Sergeant, U.S. Marine Corps

Date of Action
September 8, 2009
Location
Ganjgal Valley, Kunar Province, Afghanistan
Medal Presented
September 15, 2011

Values Embodied

  • Courage
  • Commitment
  • Sacrifice

Official Citation

This citation is paraphrased from public-domain histories and is pending verbatim verification against the Congressional Medal of Honor Society archive.

For conspicuous gallantry and intrepidity at the risk of his life above and beyond the call of duty while serving with Marine Embedded Training Team 2-8, Regional Corps Advisory Command 3-7, in Kunar Province, Afghanistan, on 8 September 2009. When the forward element of his combat team began to be hit by intense fire from roughly 50 Taliban insurgents dug-in and concealed on the slopes above Ganjgal village, Corporal Meyer mounted a gun-truck, enlisted a fellow Marine to drive, and raced to attack the ambushers and aid the trapped Marines and Afghan soldiers. During a six-hour fire fight, Corporal Meyer single-handedly turned the tide of the battle, saved 36 Marines and soldiers, and recovered the bodies of his fallen brothers.

Biography

Before the War

Dakota Louis Meyer was born June 26, 1988, in Greensburg, Kentucky, and raised in nearby Columbia — a cattle-farming town of about 4,000 people in the knobs of south-central Kentucky. He was raised largely by his grandparents on the family farm. He was a wrestler and football player at Green County High School and had been offered a college baseball scholarship when he enlisted in the Marine Corps in 2006, at the age of seventeen. He trained as a sniper and a scout. By 2009 he was on his second deployment, this one to the mountainous Korangal and Ganjgal valleys of Kunar Province, along the Pakistan border.

The Action

Before dawn on September 8, 2009, a joint patrol of four U.S. Marines and a Navy corpsman — advisers to an Afghan National Army unit — moved on foot into the village of Ganjgal for a shura with village elders. It was a trap. Roughly 50 Taliban fighters in prepared positions on the surrounding ridgelines opened fire from three sides. The patrol was pinned in a terraced creek bed under coordinated machine-gun and RPG fire.

Corporal Meyer was at a rally point three-quarters of a mile back, assigned as a rear-guard gunner. His four requests to move forward and link up with his trapped team were denied by higher command because calling in air and artillery support too close to the village had been restricted. He and his driver, Staff Sergeant Juan Rodriguez Chavez, went anyway. They mounted a Humvee with a .50 caliber machine gun and drove into the kill zone.

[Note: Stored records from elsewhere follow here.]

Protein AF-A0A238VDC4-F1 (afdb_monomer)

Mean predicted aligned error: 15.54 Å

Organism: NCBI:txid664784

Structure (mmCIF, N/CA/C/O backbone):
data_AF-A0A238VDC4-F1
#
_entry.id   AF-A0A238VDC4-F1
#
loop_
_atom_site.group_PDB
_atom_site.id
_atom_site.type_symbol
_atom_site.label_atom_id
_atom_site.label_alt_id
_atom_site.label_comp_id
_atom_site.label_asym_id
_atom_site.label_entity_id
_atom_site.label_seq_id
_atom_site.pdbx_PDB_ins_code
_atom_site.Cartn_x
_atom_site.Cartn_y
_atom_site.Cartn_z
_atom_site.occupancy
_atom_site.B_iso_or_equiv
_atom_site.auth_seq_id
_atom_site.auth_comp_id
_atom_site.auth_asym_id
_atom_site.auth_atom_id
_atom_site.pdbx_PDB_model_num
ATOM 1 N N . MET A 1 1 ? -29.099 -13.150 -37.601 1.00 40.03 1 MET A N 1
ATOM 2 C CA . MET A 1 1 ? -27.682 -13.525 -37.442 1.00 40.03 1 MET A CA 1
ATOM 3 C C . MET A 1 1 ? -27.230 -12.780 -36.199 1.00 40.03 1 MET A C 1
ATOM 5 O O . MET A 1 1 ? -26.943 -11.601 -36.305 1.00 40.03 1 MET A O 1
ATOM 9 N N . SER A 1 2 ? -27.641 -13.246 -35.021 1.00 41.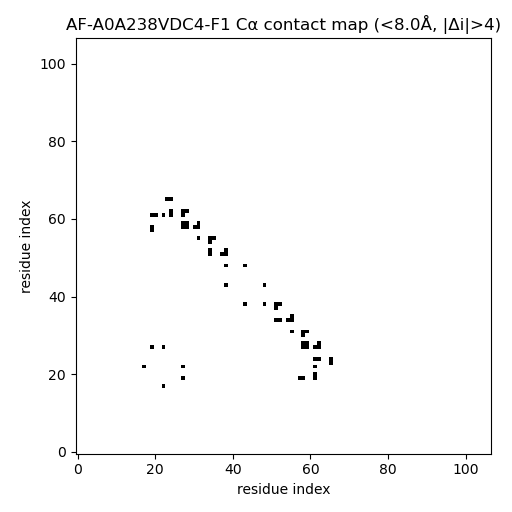78 2 SER A N 1
ATOM 10 C CA . SER A 1 2 ? -27.039 -14.359 -34.266 1.00 41.78 2 SER A CA 1
ATOM 11 C C . SER A 1 2 ? -25.636 -13.989 -33.805 1.00 41.78 2 SER A C 1
ATOM 13 O O . SER A 1 2 ? -24.699 -14.060 -34.590 1.00 41.78 2 SER A O 1
ATOM 15 N N . ASP A 1 3 ? -25.621 -13.505 -32.565 1.00 52.47 3 ASP A N 1
ATOM 16 C CA . ASP A 1 3 ? -24.695 -13.807 -31.475 1.00 52.47 3 ASP A CA 1
ATOM 17 C C . ASP A 1 3 ? -23.244 -14.150 -31.833 1.00 52.47 3 ASP A C 1
ATOM 19 O O . ASP A 1 3 ? -22.954 -15.240 -32.319 1.00 52.47 3 ASP A O 1
ATOM 23 N N . GLU A 1 4 ? -22.332 -13.269 -31.422 1.00 49.94 4 GLU A N 1
ATOM 24 C CA . GLU A 1 4 ? -21.051 -13.695 -30.859 1.00 49.94 4 GLU A CA 1
ATOM 25 C C . GLU A 1 4 ? -20.706 -12.760 -29.689 1.00 49.94 4 GLU A C 1
ATOM 27 O O . GLU A 1 4 ? -19.972 -11.780 -29.807 1.00 49.94 4 GLU A O 1
ATOM 32 N N . GLU A 1 5 ? -21.338 -13.030 -28.546 1.00 55.88 5 GLU A N 1
ATOM 33 C CA . GLU A 1 5 ? -20.858 -12.577 -27.245 1.00 55.88 5 GLU A CA 1
ATOM 34 C C . GLU A 1 5 ? -19.584 -13.365 -26.930 1.00 55.88 5 GLU A C 1
ATOM 36 O O . GLU A 1 5 ? -19.603 -14.411 -26.280 1.00 55.88 5 GLU A O 1
ATOM 41 N N . THR A 1 6 ? -18.455 -12.885 -27.449 1.00 54.00 6 THR A N 1
ATOM 42 C CA . THR A 1 6 ? -17.140 -13.344 -27.010 1.00 54.00 6 THR A CA 1
ATOM 43 C C . THR A 1 6 ? -16.901 -12.754 -25.629 1.00 54.00 6 THR A C 1
ATOM 45 O O . THR A 1 6 ? -16.309 -11.686 -25.480 1.00 54.00 6 THR A O 1
ATOM 48 N N . ALA A 1 7 ? -17.412 -13.443 -24.609 1.00 54.53 7 ALA A N 1
ATOM 49 C CA . ALA A 1 7 ? -17.015 -13.240 -23.228 1.00 54.53 7 ALA A CA 1
ATOM 50 C C . ALA A 1 7 ? -15.504 -13.496 -23.130 1.00 54.53 7 ALA A C 1
ATOM 52 O O . ALA A 1 7 ? -15.050 -14.636 -23.016 1.00 54.53 7 ALA A O 1
ATOM 53 N N . HIS A 1 8 ? -14.714 -12.430 -23.239 1.00 48.75 8 HIS A N 1
ATOM 54 C CA . HIS A 1 8 ? -13.311 -12.476 -22.876 1.00 48.75 8 HIS A CA 1
ATOM 55 C C . HIS A 1 8 ? -13.233 -12.595 -21.353 1.00 48.75 8 HIS A C 1
ATOM 57 O O . HIS A 1 8 ? -13.730 -11.703 -20.663 1.00 48.75 8 HIS A O 1
ATOM 63 N N . PRO A 1 9 ? -12.643 -13.675 -20.809 1.00 56.53 9 PRO A N 1
ATOM 64 C CA . PRO A 1 9 ? -12.331 -13.709 -19.393 1.00 56.53 9 PRO A CA 1
ATOM 65 C C . PRO A 1 9 ? -11.336 -12.582 -19.112 1.00 56.53 9 PRO A C 1
ATOM 67 O O . PRO A 1 9 ? -10.280 -12.499 -19.743 1.00 56.53 9 PRO A O 1
ATOM 70 N N . ASP A 1 10 ? -11.714 -11.693 -18.200 1.00 43.75 10 ASP A N 1
ATOM 71 C CA . ASP A 1 10 ? -10.847 -10.644 -17.686 1.00 43.75 10 ASP A CA 1
ATOM 72 C C . ASP A 1 10 ? -9.599 -11.298 -17.059 1.00 43.75 10 ASP A C 1
ATOM 74 O O . ASP A 1 10 ? -9.743 -12.134 -16.157 1.00 43.75 10 ASP A O 1
ATOM 78 N N . PRO A 1 11 ? -8.371 -10.982 -17.517 1.00 54.56 11 PRO A N 1
ATOM 79 C CA . PRO A 1 11 ? -7.158 -11.592 -16.977 1.00 54.56 11 PRO A CA 1
ATOM 80 C C . PRO A 1 11 ? -6.849 -11.177 -15.523 1.00 54.56 11 PRO A C 1
ATOM 82 O O . PRO A 1 11 ? -5.819 -11.591 -14.996 1.00 54.56 11 PRO A O 1
ATOM 85 N N . GLY A 1 12 ? -7.712 -10.400 -14.859 1.00 48.94 12 GLY A N 1
ATOM 86 C CA . GLY A 1 12 ? -7.639 -10.080 -13.434 1.00 48.94 12 GLY A CA 1
ATOM 87 C C . GLY A 1 12 ? -8.382 -11.055 -12.515 1.00 48.94 12 GLY A C 1
ATOM 88 O O . GLY A 1 12 ? -8.191 -11.005 -11.302 1.00 48.94 12 GLY A O 1
ATOM 89 N N . SER A 1 13 ? -9.185 -11.983 -13.049 1.00 48.88 13 SER A N 1
ATOM 90 C CA . SER A 1 13 ? -9.896 -12.983 -12.233 1.00 48.88 13 SER A CA 1
ATOM 91 C C . SER A 1 13 ? -9.037 -14.224 -11.964 1.00 48.88 13 SER A C 1
ATOM 93 O O . SER A 1 13 ? -9.392 -15.341 -12.330 1.00 48.88 13 SER A O 1
ATOM 95 N N . THR A 1 14 ? -7.883 -14.051 -11.322 1.00 49.28 14 THR A N 1
ATOM 96 C CA . THR A 1 14 ? -7.273 -15.146 -10.552 1.00 49.28 14 THR A CA 1
ATOM 97 C C . THR A 1 14 ? -7.747 -15.026 -9.117 1.00 49.28 14 THR A C 1
ATOM 99 O O . THR A 1 14 ? -7.213 -14.245 -8.331 1.00 49.28 14 THR A O 1
ATOM 102 N N . GLU A 1 15 ? -8.796 -15.783 -8.815 1.00 46.91 15 GLU A N 1
ATOM 103 C CA . GLU A 1 15 ? -9.367 -15.936 -7.485 1.00 46.91 15 GLU A CA 1
ATOM 104 C C . GLU A 1 15 ? -8.310 -16.454 -6.491 1.00 46.91 15 GLU A C 1
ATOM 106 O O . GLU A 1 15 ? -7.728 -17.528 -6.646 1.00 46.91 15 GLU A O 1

They went in five times. On each run, Meyer climbed from behind the armor to man the turret, exposed to enemy fire from three sides, so he could return fire and provide cover. He took shrapnel in his arm, stayed in the truck, evacuated dozens of wounded Afghan soldiers, and on the fifth run — now on foot, under fire, accompanied by a handful of Marines and Army soldiers he had gathered along the way — he found the bodies of his four missing team members. Gunnery Sergeant Edwin Johnson. First Lieutenant Michael Johnson. Staff Sergeant Aaron Kenefick. Corpsman James Layton. He carried them out.

Meyer blamed himself for the rest of his life for the fact that he had not reached them in time to save them alive. He told the president, when President Obama awarded him the Medal of Honor on September 15, 2011, that he did not feel he deserved it.

After the War

Meyer left active duty in 2010 as a sergeant. He wrote a memoir, Into the Fire, with correspondent Bing West, and has spent much of his life since advocating for veterans and first responders. He is the first living Marine to receive the Medal of Honor since the Vietnam War.